Social media platform Reddit’s (RDDT.N) shares ended their first day of trading in New York up 48%, signaling that investor appetite for initial public offerings of promising yet loss-making companies could be returning.
Reddit shares closed 48% above initial offer prices in the company’s trading debut on Thursday, valuing the social media platform at more than $9bn in a closely watched opening. The stock peaked at $57.80 a share, up 70%, before dropping to $50.44 to close the day.
The initial public offering for the San Francisco-based company was first priced at $34 a share, putting its market value at $6.4bn. The company and its selling shareholders raised $748m.
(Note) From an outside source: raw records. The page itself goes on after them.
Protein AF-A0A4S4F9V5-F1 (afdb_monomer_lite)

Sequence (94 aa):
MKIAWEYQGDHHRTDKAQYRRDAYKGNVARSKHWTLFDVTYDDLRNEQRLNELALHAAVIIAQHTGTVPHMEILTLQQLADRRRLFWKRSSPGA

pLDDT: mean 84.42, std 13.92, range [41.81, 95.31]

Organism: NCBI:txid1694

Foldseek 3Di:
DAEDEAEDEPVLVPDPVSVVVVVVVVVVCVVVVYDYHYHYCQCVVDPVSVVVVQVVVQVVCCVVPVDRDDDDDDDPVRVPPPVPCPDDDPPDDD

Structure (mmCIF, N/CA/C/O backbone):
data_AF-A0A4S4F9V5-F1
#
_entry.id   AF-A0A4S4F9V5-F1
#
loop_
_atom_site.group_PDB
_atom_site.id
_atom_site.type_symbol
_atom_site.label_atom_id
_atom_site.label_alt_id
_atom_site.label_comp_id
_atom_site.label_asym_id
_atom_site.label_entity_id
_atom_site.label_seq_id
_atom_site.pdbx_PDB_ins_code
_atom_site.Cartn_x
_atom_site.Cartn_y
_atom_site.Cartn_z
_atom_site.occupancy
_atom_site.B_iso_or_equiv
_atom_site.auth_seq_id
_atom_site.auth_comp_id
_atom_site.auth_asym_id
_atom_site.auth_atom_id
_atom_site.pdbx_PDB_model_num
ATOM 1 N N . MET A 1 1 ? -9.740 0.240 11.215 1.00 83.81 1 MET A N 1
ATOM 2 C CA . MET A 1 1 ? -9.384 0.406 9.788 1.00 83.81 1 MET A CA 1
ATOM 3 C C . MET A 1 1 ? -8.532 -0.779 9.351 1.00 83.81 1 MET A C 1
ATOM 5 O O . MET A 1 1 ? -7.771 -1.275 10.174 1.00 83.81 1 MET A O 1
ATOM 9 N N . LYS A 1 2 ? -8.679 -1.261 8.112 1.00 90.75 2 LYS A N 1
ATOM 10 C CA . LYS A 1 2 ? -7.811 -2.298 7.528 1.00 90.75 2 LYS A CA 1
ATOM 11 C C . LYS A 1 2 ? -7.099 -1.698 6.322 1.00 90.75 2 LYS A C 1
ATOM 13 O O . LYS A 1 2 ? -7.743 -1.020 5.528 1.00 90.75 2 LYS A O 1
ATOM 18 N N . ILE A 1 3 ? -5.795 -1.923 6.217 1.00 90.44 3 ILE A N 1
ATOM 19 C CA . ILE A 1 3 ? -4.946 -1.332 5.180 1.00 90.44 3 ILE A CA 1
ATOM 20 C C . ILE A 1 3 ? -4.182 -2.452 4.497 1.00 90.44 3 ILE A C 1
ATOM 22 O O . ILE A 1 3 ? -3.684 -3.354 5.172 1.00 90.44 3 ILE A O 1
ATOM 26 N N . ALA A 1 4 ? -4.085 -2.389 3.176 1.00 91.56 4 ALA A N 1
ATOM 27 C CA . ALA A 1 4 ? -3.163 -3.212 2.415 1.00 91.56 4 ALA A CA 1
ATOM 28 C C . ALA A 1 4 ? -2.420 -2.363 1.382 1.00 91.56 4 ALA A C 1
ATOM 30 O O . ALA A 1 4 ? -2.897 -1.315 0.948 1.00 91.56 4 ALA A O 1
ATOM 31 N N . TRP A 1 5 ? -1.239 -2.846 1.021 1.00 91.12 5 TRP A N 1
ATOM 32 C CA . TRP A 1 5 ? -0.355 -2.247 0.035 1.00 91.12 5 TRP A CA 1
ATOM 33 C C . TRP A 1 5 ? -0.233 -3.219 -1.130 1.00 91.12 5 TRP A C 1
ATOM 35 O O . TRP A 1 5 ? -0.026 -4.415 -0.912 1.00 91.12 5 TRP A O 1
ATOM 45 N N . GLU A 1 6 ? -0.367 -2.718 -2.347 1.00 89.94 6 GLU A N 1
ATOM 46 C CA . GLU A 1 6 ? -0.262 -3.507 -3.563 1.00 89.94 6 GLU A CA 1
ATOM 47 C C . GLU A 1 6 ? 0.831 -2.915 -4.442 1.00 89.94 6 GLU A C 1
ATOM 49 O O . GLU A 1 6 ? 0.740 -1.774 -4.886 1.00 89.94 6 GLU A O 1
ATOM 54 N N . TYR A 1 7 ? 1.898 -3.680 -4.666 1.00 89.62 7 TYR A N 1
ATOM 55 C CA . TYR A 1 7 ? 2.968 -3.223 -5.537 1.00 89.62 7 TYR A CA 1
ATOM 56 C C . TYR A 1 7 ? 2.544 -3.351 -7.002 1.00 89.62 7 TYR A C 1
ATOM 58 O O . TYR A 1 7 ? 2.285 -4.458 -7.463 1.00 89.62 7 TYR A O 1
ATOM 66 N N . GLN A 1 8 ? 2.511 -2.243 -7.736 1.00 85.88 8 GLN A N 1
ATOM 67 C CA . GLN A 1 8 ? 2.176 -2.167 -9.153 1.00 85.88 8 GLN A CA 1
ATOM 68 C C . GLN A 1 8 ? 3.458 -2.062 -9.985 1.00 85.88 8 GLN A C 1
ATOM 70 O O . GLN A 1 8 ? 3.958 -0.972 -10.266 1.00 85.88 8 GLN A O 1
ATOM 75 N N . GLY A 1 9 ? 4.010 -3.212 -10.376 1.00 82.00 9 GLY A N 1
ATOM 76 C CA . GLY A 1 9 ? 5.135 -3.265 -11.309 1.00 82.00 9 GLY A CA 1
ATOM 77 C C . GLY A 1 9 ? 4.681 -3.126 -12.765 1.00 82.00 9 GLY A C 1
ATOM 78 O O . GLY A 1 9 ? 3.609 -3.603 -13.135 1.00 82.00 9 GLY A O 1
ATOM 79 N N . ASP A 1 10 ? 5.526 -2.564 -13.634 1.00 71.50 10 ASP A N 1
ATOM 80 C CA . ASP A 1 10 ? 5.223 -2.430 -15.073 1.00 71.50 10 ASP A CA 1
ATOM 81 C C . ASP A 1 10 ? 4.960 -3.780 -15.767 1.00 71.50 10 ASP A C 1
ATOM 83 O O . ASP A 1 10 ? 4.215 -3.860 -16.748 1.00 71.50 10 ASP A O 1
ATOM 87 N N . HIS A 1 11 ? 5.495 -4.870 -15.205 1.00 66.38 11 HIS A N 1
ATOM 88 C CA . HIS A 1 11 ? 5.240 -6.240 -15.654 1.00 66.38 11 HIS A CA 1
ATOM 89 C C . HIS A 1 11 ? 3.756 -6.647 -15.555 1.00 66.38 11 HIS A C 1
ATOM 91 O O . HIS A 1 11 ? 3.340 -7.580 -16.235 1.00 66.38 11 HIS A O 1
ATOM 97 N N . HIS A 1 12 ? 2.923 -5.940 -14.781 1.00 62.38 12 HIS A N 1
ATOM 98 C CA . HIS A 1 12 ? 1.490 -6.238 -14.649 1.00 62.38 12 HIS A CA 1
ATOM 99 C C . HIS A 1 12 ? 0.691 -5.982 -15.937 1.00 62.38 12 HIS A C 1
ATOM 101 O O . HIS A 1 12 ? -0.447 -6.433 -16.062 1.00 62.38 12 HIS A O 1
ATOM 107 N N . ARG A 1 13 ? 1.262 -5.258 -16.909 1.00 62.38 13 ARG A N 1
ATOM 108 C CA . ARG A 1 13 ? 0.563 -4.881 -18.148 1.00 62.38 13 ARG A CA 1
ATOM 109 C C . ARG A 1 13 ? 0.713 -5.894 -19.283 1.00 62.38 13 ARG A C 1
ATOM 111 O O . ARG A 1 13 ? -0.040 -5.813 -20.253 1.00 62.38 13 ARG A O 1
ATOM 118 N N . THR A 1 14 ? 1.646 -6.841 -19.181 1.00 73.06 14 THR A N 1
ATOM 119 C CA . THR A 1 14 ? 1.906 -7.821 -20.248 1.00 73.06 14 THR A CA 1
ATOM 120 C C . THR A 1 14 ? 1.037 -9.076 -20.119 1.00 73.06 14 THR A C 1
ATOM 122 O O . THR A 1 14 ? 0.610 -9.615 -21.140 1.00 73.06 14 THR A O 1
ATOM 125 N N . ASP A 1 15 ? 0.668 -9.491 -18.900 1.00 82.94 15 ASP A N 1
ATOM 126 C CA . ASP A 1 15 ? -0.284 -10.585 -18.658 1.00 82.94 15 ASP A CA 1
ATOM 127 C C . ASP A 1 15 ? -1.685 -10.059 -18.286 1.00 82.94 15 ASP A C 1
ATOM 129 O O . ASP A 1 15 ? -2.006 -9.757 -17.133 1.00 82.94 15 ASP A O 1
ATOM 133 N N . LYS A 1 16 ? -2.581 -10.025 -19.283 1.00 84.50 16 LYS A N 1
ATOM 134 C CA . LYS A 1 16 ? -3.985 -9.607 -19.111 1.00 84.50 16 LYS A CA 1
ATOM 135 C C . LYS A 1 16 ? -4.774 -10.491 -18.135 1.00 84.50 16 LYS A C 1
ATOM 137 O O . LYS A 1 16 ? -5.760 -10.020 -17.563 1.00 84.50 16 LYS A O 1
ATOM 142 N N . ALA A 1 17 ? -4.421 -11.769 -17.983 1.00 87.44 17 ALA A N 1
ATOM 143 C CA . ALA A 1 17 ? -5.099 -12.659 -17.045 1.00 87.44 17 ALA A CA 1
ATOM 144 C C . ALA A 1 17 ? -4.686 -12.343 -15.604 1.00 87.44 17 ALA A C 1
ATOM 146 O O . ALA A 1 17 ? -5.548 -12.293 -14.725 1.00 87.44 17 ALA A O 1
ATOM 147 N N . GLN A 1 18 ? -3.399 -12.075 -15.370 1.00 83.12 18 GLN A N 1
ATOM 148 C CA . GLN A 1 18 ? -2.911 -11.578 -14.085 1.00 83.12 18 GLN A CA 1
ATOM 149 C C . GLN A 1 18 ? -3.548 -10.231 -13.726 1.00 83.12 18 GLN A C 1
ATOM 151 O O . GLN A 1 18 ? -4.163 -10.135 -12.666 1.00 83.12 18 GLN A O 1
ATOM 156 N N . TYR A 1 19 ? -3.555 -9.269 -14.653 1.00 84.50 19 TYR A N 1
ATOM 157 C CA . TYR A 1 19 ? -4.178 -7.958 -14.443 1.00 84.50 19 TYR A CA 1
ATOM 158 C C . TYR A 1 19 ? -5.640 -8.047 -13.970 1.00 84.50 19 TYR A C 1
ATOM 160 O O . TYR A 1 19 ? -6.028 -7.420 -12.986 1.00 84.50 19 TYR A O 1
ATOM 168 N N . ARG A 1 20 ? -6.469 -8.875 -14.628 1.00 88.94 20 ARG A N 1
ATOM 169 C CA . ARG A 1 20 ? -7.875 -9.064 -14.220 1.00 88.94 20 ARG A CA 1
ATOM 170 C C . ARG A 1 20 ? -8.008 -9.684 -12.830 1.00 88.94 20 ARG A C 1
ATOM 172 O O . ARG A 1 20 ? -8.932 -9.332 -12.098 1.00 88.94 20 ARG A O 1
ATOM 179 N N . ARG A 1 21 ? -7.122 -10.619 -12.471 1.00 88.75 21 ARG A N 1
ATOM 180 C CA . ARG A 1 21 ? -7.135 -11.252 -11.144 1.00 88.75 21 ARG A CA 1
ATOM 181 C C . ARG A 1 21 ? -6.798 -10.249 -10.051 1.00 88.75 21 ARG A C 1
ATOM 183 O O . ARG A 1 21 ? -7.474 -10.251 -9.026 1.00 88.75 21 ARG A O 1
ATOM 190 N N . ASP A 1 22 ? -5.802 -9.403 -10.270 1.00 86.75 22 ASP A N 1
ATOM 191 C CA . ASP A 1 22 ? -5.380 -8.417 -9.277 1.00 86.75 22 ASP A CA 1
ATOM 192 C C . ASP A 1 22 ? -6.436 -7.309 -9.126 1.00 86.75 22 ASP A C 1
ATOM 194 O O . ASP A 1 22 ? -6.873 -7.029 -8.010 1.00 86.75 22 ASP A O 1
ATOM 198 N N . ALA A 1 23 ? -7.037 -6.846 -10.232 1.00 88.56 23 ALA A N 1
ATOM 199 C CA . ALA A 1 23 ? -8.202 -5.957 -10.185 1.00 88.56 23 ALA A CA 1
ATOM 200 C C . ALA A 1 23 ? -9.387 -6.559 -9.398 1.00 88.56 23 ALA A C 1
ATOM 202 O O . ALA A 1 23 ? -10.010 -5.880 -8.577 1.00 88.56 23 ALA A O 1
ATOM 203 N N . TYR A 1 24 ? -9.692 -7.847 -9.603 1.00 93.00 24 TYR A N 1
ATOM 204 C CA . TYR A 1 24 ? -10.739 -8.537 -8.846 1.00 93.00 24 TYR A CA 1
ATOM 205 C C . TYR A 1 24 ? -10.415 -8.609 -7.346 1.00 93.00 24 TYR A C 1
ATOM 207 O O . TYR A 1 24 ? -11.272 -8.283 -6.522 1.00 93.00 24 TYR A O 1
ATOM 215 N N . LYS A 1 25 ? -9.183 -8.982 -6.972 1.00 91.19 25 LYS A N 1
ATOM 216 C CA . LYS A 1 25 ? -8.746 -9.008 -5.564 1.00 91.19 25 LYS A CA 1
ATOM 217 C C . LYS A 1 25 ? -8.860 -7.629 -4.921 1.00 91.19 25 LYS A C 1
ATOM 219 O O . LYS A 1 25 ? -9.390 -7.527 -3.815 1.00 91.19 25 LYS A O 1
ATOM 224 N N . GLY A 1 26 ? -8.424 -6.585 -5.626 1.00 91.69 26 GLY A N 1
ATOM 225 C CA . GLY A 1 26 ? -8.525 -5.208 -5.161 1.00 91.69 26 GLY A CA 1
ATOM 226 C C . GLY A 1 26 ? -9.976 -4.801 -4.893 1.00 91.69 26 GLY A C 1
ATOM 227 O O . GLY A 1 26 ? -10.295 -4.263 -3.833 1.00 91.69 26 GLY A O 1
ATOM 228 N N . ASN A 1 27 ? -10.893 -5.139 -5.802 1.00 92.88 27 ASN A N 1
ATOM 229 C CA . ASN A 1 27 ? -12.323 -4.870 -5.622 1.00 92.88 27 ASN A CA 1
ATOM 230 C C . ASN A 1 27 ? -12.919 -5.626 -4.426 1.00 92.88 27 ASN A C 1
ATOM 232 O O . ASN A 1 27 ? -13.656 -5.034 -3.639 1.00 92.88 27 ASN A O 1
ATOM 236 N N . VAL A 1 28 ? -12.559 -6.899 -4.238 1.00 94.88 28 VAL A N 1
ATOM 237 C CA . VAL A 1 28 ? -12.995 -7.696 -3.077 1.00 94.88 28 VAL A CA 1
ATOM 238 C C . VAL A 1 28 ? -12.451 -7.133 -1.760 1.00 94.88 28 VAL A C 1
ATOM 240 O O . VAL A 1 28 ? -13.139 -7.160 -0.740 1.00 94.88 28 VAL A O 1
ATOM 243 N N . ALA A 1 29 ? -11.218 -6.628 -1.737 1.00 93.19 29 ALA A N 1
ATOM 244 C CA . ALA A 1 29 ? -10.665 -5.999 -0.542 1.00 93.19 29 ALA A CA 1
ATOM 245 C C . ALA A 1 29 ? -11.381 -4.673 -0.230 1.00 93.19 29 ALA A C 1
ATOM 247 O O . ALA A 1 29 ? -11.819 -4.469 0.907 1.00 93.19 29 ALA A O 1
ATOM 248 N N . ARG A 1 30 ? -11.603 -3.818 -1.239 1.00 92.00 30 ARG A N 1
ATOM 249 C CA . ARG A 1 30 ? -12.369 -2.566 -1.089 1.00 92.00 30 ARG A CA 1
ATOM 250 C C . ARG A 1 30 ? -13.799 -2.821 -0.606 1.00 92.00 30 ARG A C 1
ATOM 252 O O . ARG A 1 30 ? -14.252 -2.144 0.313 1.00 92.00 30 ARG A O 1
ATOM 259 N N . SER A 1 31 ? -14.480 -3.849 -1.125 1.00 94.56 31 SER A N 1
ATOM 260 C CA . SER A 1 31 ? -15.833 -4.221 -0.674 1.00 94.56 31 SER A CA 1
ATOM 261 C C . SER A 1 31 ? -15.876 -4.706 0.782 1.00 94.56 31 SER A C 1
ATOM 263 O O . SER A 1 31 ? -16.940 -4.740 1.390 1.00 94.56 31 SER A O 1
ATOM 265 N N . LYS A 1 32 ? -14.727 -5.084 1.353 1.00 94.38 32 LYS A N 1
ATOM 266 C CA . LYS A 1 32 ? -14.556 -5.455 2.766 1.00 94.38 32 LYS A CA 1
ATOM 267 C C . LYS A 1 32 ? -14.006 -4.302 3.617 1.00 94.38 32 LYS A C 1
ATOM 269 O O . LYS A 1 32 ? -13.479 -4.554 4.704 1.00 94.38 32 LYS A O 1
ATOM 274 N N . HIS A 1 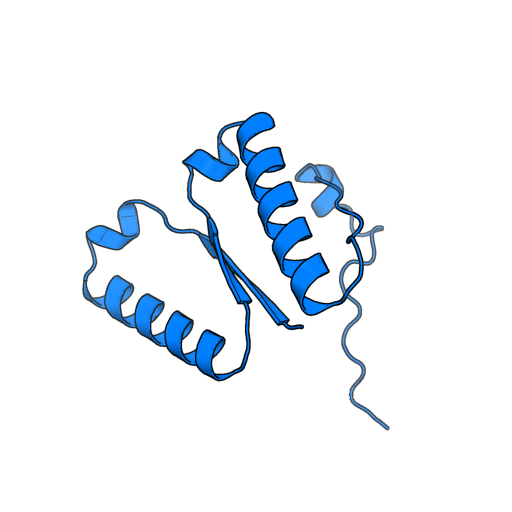33 ? -14.112 -3.065 3.126 1.00 92.44 33 HIS A N 1
ATOM 275 C CA . HIS A 1 33 ? -13.647 -1.839 3.782 1.00 92.44 33 HIS A CA 1
ATOM 276 C C . HIS A 1 33 ? -12.138 -1.816 4.067 1.00 92.44 33 HIS A C 1
ATOM 278 O O . HIS A 1 33 ? -11.693 -1.286 5.089 1.00 92.44 33 HIS A O 1
ATOM 284 N N . TRP A 1 34 ? -11.344 -2.415 3.177 1.00 94.94 34 TRP A N 1
ATOM 285 C CA . TRP A 1 34 ? -9.901 -2.207 3.174 1.00 94.94 34 TRP A CA 1
ATOM 286 C C . TRP A 1 34 ? -9.556 -0.955 2.374 1.00 94.94 34 TRP A C 1
ATOM 288 O O . TRP A 1 34 ? -10.032 -0.773 1.253 1.00 94.94 34 TRP A O 1
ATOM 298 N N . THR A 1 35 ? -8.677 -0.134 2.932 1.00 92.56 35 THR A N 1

The long-awaited IPO had been in the works for more than two years. Reddit confidentially filed for an IPO in December 2021 but ended up delaying amid stock market turmoil. Its current valuation represents a drop from 2021, when it was valued at $10bn during a private funding round.
Reddit’s robust entry on to the market stands to generate a windfall for its largest shareholder, Advance Publications. The parent company of Condé Nast, which owns popular magazines such as the New Yorker, Vogue and Wired is set to reap as much as $1.4bn from the debut. Advance acquired Reddit for $10m just 18 months after its launch.
Reddit co-founder and CEO Steve Huffman received a pay package worth $193m last year. The site’s other co-founder, Alexis Ohanian, long the public face of the company to Huffman’s background technical role, does not appear in the company’s filings with US financial regulators.
Other major shareholders of Reddit include the Chinese gaming giant Tencent, which owns 11% of the company after leading a $300m investment round in 2019; Fidelity, which owns 9.5% from several investments in the company; and the OpenAI CEO, Sam Altman, who owns 8.7% after investing in 2014. Reddit participated in the first class of the influential Y Combinator startup accelerator program shortly after its founding in 2005. Altman was later president of Y Combinator.
With few large tech IPOs in recent years, the frenzy for technology stocks is likely to help Reddit get a good start on the market, experts say. But investors will be watching the market closely over the next few weeks, said Julian Klymochko, CEO of alternative investment solutions firm Accelerate Financial Technologies.
“If Reddit trades poorly, it will cast a shadow over the IPO market,” Klymochko said. “Many companies will hit pause on their IPO initiatives.”
After its launch in 2005, Reddit became one of the cornerstones of social media culture. Its logo – featuring an alien head on an orange background – is one of the most recognized symbols on the internet. The company has long used the tagline – “The front page of the internet.”
Its 100,000 online forums, dubbed “subreddits”, allow conversations on topics ranging from “the sublime to the ridiculous, the trivial to the existential, the comic to the serious”, according to Huffman.
Huffman himself turned to one of the subreddits for help to quit drinking, he wrote in his letter. Barack Obama, the former US president, also did an “AMA” (“ask me anything”), internet lingo for an interview, with the site’s users in 2012.
But despite its cult-like status in the social media world, the company has failed to replicate the success of its bigger rivals, including Meta’s Facebook and Elon Musk’s X. It boasts roughly 73 million unique daily visitors, according to its filings. Facebook, by contrast, says 2 billion people log into its app every day.
As part of its plan to reward its user base, Reddit has reserved 8% of the shares on offer for eligible users and moderators, certain board members, as well as friends and family members of its employees and directors.
The company has said it is “in the early stages of monetizing [its] business” and is yet to turn an annual profit. Analysts said investors would be scrutinizing its roadmap to profitability.
“The real news is going to be after the first earnings call – where are they headed, what are the results looking like, what changes are they going to make,” said Reena Aggarwal, director of the Georgetown University Psaros Center for Financial Markets and Policy.